◆ Task to complete ◆
The lines below starting at the line containing "ATOM 14 C C" and ending at the line containing "ATOM 43 O O" are to be repeated exactly, with both ends kept and nothing else added.

◆ Dataset extract ◆
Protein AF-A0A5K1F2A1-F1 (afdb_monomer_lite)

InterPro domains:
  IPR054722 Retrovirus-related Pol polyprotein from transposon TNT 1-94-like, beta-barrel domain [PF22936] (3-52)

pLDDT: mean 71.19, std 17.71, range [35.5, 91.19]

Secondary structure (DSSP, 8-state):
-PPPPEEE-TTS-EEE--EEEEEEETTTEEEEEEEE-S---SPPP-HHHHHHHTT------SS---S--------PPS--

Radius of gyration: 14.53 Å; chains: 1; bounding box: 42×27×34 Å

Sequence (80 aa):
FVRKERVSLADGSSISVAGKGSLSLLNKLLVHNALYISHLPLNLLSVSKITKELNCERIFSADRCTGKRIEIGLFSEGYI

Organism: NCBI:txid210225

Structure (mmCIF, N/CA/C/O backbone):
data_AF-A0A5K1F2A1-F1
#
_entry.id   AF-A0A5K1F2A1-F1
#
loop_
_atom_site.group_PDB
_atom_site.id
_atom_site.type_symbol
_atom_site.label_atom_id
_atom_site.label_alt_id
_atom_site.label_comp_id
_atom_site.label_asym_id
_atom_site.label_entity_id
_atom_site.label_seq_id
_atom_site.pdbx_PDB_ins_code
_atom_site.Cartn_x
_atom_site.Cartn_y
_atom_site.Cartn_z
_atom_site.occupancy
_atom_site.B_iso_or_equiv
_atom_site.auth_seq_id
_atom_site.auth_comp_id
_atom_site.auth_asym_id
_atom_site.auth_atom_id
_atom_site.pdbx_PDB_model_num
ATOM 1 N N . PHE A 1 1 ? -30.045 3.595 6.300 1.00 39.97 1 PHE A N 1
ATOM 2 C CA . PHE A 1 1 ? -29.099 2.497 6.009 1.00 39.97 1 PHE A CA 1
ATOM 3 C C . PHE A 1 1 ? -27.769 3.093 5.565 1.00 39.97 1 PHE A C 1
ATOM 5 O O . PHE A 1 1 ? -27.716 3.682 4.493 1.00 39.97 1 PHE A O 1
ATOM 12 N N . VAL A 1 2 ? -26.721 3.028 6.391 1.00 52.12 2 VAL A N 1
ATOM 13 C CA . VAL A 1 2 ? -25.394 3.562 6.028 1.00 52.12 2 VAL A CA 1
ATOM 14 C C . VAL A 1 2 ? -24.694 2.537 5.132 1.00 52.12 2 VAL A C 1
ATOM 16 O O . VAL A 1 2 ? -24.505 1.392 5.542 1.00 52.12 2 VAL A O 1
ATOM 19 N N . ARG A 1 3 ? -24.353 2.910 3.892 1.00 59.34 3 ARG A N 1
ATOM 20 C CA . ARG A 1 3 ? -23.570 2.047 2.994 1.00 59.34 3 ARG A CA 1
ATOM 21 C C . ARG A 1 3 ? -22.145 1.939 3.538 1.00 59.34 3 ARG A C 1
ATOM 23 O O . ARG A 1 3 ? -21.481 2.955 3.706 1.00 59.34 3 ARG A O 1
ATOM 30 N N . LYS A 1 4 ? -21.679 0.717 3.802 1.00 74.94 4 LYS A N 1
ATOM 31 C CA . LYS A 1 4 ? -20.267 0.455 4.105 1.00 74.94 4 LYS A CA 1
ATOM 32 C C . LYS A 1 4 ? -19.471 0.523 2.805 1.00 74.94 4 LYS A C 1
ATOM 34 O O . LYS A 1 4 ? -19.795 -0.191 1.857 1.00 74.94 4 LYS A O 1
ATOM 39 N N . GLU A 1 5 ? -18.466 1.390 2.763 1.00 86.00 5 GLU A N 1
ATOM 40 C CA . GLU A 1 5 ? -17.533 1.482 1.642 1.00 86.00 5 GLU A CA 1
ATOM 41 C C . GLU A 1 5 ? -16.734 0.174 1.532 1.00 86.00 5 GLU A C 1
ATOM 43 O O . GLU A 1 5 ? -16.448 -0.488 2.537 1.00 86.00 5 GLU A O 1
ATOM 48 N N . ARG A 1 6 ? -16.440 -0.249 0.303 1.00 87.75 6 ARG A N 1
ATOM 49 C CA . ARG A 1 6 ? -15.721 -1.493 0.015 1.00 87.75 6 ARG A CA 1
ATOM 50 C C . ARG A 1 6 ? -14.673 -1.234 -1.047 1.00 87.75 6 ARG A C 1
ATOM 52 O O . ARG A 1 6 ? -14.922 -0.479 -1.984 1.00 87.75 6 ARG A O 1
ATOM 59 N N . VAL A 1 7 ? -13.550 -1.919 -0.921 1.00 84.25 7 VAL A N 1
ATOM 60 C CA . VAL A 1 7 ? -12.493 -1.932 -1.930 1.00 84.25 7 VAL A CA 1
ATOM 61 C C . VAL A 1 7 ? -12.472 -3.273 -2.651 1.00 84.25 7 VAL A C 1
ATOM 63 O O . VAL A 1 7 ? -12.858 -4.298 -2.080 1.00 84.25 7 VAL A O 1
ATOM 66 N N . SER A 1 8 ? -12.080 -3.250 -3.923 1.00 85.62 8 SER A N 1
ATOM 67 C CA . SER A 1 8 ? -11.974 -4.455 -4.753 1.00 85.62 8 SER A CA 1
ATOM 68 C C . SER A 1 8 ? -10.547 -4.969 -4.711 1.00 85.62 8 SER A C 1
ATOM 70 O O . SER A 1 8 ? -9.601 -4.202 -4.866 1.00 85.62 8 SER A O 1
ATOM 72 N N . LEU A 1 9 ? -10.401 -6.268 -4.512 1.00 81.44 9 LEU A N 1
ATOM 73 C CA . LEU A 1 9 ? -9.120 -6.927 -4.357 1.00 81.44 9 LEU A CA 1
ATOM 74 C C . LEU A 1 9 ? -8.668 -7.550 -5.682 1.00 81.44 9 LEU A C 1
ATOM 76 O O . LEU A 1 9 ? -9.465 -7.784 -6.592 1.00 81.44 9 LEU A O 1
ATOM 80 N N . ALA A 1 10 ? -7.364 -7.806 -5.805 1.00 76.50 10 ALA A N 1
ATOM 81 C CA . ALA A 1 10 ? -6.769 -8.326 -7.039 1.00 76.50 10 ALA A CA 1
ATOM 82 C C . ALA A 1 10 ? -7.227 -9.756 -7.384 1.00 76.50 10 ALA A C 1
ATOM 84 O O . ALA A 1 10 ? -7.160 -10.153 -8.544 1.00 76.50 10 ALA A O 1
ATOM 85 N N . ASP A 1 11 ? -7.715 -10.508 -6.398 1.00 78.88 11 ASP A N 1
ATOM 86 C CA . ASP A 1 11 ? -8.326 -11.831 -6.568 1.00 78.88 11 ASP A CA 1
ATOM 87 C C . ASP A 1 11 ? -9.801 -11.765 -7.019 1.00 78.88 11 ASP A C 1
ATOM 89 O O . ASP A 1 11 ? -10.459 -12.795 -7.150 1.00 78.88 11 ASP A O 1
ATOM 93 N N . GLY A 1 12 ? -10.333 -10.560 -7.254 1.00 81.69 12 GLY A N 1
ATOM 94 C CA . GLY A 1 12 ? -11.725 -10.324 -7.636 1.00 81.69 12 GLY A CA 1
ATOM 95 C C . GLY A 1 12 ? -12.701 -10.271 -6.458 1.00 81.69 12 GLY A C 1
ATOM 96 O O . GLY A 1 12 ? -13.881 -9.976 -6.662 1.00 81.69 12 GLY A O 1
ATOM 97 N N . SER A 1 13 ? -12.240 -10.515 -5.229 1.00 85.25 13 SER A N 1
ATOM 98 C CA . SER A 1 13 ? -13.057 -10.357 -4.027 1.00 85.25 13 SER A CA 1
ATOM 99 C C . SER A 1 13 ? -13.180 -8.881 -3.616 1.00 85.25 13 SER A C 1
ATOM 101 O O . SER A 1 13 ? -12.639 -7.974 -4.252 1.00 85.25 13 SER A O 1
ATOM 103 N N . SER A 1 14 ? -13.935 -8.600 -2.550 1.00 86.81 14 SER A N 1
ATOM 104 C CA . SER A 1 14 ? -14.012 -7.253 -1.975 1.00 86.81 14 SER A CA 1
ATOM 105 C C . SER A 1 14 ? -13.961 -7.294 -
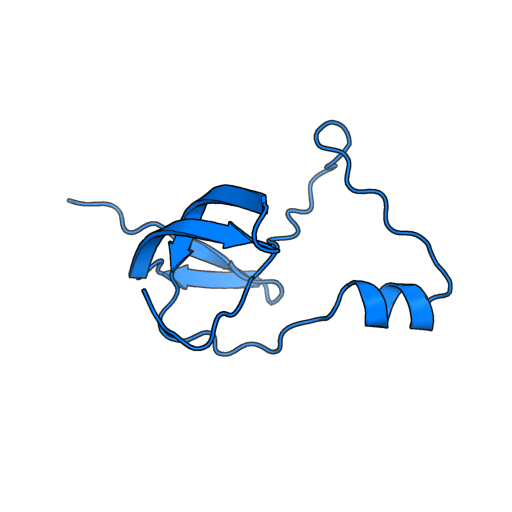0.458 1.00 86.81 14 SER A C 1
ATOM 107 O O . SER A 1 14 ? -14.486 -8.224 0.160 1.00 86.81 14 SER A O 1
ATOM 109 N N . ILE A 1 15 ? -13.401 -6.250 0.148 1.00 87.69 15 ILE A N 1
ATOM 110 C CA . ILE A 1 15 ? -13.314 -6.114 1.604 1.00 87.69 15 ILE A CA 1
ATOM 111 C C . ILE A 1 15 ? -13.904 -4.786 2.076 1.00 87.69 15 ILE A C 1
ATOM 113 O O . ILE A 1 15 ? -13.870 -3.778 1.371 1.00 87.69 15 ILE A O 1
ATOM 117 N N . SER A 1 16 ? -14.515 -4.810 3.261 1.00 89.19 16 SER A N 1
ATOM 118 C CA . SER A 1 16 ? -15.108 -3.627 3.883 1.00 89.19 16 SER A CA 1
ATOM 119 C C . SER A 1 16 ? -14.027 -2.675 4.381 1.00 89.19 16 SER A C 1
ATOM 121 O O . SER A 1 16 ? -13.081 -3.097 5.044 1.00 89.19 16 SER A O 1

◆ Response for this exercise ◆
ATOM 14 C C . VAL A 1 2 ? -24.694 2.537 5.132 1.00 52.12 2 VAL A C 1
ATOM 16 O O . VAL A 1 2 ? -24.505 1.392 5.542 1.00 52.12 2 VAL A O 1
ATOM 19 N N . ARG A 1 3 ? -24.353 2.910 3.892 1.00 59.34 3 ARG A N 1
ATOM 20 C CA . ARG A 1 3 ? -23.570 2.047 2.994 1.00 59.34 3 ARG A CA 1
ATOM 21 C C . ARG A 1 3 ? -22.145 1.939 3.538 1.00 59.34 3 ARG A C 1
ATOM 23 O O . ARG A 1 3 ? -21.481 2.955 3.706 1.00 59.34 3 ARG A O 1
ATOM 30 N N . LYS A 1 4 ? -21.679 0.717 3.802 1.00 74.94 4 LYS A N 1
ATOM 31 C CA . LYS A 1 4 ? -20.267 0.455 4.105 1.00 74.94 4 LYS A CA 1
ATOM 32 C C . LYS A 1 4 ? -19.471 0.523 2.805 1.00 74.94 4 LYS A C 1
ATOM 34 O O . LYS A 1 4 ? -19.795 -0.191 1.857 1.00 74.94 4 LYS A O 1
ATOM 39 N N . GLU A 1 5 ? -18.466 1.390 2.763 1.00 86.00 5 GLU A N 1
ATOM 40 C CA . GLU A 1 5 ? -17.533 1.482 1.642 1.00 86.00 5 GLU A CA 1
ATOM 41 C C . GLU A 1 5 ? -16.734 0.174 1.532 1.00 86.00 5 GLU A C 1
ATOM 43 O O . GLU A 1 5 ? -16.448 -0.488 2.537 1.00 86.00 5 GLU A O 1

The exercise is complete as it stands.